Maybe the advice should be “Don’t hook up with girls who have been drinking.”
It doesn’t matter if the GUY has been drinking–it’s the GIRL who’s been drinking and deemed unable to fend off the guy that seems to be the problem in these cases.

@Consolation It’s not an irrelevant comparison. I was comparing touching a limb to touching a body part that is commonly associated with sex. If a female is running her hands up and down a guys torso or arm or wherever, it’s just as in appropriate. But rubbing someone and touching someone are distinct actions. You would have to equate a prolonged grab of the butt or breast with prolonged contact on someone’s arm or chest. But a tap of the arm and chest are different to tapping a butt or boob. (Gosh this is weird to write.) Unsolicited contact in those areas is very obviously worse.

I never said that their should be discipline for catcalling although sexual harassment should be taken seriously. But it’s important to address rape culture in it’s most infant stages.

@pizzagirl & @“Cardinal Fang” you are of course both right. And it is not lost on me that ultimately the advice about sex really should not change in this particular era. You should not have sex with someone you are not at least at some level committed to.
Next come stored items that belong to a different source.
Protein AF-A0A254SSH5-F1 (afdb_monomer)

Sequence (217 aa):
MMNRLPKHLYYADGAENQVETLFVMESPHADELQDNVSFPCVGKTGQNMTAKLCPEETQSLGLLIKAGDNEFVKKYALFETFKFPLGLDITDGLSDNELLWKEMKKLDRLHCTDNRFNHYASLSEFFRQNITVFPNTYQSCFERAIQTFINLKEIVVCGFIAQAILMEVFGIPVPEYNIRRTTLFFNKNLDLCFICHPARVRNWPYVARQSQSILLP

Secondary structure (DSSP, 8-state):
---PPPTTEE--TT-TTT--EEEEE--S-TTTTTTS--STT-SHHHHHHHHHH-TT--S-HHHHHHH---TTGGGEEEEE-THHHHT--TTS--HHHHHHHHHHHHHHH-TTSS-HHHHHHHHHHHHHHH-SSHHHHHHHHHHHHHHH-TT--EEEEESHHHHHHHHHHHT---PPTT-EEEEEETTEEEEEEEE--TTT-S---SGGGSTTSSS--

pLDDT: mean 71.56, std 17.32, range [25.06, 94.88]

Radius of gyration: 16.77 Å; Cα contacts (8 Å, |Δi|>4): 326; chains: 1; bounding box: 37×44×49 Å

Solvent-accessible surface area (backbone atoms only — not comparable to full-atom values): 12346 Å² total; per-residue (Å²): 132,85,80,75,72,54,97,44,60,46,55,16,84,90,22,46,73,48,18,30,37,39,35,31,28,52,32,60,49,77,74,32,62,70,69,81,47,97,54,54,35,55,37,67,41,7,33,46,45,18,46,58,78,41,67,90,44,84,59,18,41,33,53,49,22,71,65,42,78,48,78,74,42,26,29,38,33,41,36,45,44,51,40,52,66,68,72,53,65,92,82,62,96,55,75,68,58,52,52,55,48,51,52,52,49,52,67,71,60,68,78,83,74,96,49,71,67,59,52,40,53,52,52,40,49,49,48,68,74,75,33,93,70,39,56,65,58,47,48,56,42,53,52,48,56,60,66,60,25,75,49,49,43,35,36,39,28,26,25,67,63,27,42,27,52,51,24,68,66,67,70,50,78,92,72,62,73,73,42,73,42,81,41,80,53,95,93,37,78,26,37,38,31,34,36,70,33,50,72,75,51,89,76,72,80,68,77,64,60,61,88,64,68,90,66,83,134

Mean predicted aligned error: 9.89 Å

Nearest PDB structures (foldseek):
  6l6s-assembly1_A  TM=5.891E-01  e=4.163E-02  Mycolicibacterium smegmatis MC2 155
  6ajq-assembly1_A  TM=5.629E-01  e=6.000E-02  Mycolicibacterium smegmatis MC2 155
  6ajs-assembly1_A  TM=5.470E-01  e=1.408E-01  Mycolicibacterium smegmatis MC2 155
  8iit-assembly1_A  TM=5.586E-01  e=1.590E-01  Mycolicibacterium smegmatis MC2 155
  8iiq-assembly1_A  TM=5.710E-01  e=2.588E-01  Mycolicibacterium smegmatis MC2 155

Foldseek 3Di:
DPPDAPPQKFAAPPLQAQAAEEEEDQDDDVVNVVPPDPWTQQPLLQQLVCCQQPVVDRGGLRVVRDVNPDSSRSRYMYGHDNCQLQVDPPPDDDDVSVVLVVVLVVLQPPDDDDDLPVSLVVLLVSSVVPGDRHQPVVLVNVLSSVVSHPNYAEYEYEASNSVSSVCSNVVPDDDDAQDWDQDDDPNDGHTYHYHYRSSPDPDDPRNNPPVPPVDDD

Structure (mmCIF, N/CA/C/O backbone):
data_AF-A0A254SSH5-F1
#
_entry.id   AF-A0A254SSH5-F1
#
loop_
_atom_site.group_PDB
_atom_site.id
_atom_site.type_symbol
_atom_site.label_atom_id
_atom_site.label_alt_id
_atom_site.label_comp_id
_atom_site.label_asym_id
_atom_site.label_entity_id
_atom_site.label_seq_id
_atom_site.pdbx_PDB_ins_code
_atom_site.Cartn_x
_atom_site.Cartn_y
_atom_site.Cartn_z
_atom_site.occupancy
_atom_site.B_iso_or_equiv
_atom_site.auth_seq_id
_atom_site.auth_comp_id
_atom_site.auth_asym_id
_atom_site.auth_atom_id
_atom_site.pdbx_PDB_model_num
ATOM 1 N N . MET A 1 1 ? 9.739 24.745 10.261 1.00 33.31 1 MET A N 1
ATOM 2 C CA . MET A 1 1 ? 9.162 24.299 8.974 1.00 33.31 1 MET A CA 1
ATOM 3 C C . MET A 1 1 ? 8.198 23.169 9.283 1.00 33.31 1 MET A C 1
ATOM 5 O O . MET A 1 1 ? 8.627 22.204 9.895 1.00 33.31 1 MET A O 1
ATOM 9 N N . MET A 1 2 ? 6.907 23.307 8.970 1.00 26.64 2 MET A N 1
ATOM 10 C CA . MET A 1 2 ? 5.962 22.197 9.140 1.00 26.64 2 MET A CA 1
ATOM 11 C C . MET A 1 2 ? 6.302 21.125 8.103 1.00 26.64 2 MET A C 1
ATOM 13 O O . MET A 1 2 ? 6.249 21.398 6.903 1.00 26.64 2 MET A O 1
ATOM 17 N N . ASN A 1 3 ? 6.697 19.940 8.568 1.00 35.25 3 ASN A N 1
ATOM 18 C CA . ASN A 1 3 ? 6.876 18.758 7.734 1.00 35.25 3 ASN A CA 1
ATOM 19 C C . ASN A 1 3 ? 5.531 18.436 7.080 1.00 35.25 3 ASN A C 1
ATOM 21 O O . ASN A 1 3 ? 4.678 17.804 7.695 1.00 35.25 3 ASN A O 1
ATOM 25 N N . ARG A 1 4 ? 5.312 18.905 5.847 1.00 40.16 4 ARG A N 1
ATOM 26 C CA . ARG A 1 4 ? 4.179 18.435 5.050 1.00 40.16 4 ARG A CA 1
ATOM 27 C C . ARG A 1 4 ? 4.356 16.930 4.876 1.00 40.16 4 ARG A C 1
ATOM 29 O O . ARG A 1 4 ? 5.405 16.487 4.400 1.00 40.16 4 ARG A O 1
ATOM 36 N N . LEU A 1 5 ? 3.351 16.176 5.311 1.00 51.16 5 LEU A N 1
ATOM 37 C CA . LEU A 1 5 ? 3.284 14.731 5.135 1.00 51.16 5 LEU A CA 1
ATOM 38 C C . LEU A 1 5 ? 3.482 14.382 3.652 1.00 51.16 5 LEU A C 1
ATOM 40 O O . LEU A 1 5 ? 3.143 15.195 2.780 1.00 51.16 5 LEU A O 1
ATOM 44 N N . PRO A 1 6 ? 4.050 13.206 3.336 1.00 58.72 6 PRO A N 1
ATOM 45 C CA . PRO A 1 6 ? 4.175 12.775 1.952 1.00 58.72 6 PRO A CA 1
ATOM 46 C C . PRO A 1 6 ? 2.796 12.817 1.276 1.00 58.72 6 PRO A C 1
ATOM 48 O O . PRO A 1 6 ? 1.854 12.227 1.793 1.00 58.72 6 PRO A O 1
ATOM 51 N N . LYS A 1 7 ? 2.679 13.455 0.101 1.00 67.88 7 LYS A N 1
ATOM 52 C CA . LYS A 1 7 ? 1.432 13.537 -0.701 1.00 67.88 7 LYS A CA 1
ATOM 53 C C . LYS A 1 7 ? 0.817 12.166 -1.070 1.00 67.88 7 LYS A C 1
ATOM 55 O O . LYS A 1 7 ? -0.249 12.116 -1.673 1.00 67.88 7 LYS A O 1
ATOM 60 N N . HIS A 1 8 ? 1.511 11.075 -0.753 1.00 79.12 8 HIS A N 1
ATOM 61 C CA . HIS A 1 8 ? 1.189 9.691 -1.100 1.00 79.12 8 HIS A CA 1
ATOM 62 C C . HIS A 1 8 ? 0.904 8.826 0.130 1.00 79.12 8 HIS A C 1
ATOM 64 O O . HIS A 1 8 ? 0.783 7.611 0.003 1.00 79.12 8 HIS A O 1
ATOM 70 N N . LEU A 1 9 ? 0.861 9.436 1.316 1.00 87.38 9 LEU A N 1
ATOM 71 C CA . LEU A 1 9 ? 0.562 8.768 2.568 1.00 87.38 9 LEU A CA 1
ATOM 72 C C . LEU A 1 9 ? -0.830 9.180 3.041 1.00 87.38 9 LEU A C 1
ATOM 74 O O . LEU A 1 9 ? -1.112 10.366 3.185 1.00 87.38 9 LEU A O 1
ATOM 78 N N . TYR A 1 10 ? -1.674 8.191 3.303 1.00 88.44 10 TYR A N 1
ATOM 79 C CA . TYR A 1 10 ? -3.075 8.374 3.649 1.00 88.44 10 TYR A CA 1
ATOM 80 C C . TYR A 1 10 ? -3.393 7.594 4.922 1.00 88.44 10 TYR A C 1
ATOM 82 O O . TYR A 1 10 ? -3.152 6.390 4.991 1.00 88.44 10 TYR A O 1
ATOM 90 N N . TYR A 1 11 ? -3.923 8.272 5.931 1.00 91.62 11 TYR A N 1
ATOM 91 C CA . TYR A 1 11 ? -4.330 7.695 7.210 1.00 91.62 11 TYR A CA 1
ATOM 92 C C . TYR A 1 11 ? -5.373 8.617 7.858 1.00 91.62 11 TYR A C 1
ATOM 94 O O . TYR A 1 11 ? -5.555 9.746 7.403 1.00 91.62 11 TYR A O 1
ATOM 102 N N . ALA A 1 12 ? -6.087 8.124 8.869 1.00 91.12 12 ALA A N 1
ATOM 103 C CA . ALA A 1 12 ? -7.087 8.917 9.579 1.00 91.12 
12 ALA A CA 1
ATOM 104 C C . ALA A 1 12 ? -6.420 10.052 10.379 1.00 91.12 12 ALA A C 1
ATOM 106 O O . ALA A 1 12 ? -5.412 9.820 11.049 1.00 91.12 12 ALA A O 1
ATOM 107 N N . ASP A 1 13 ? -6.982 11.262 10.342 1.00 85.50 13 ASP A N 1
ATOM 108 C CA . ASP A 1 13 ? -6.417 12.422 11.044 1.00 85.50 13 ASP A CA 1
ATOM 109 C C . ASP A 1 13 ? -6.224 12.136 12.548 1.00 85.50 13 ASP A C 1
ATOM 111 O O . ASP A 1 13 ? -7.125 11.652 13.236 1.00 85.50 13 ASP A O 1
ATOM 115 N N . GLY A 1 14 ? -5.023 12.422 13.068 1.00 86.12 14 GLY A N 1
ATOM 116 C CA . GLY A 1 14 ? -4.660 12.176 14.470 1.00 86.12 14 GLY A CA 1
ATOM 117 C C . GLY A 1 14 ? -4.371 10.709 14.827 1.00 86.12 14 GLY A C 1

There are the obvious potential biological consequences which I think we as parents need to stress to our kids, both male and female. Maybe that makes me puritanical (or just old) but I think it is important not to miss the forest for the trees.

I simply tell my son NEVER to be ALONE with a girl he does not know really well. Matter of fact, I tell my daughter the same thing!

@Pizzagirl I’m assuming you’ve never heard of tonic immobility?

I excluded some parts for brevity.

https://www.washingtonpost.com/news/grade-point/wp/2015/06/23/why-many-rape-victims-dont-fight-or-yell/

Sometimes they don’t run away because they very literally can’t get away.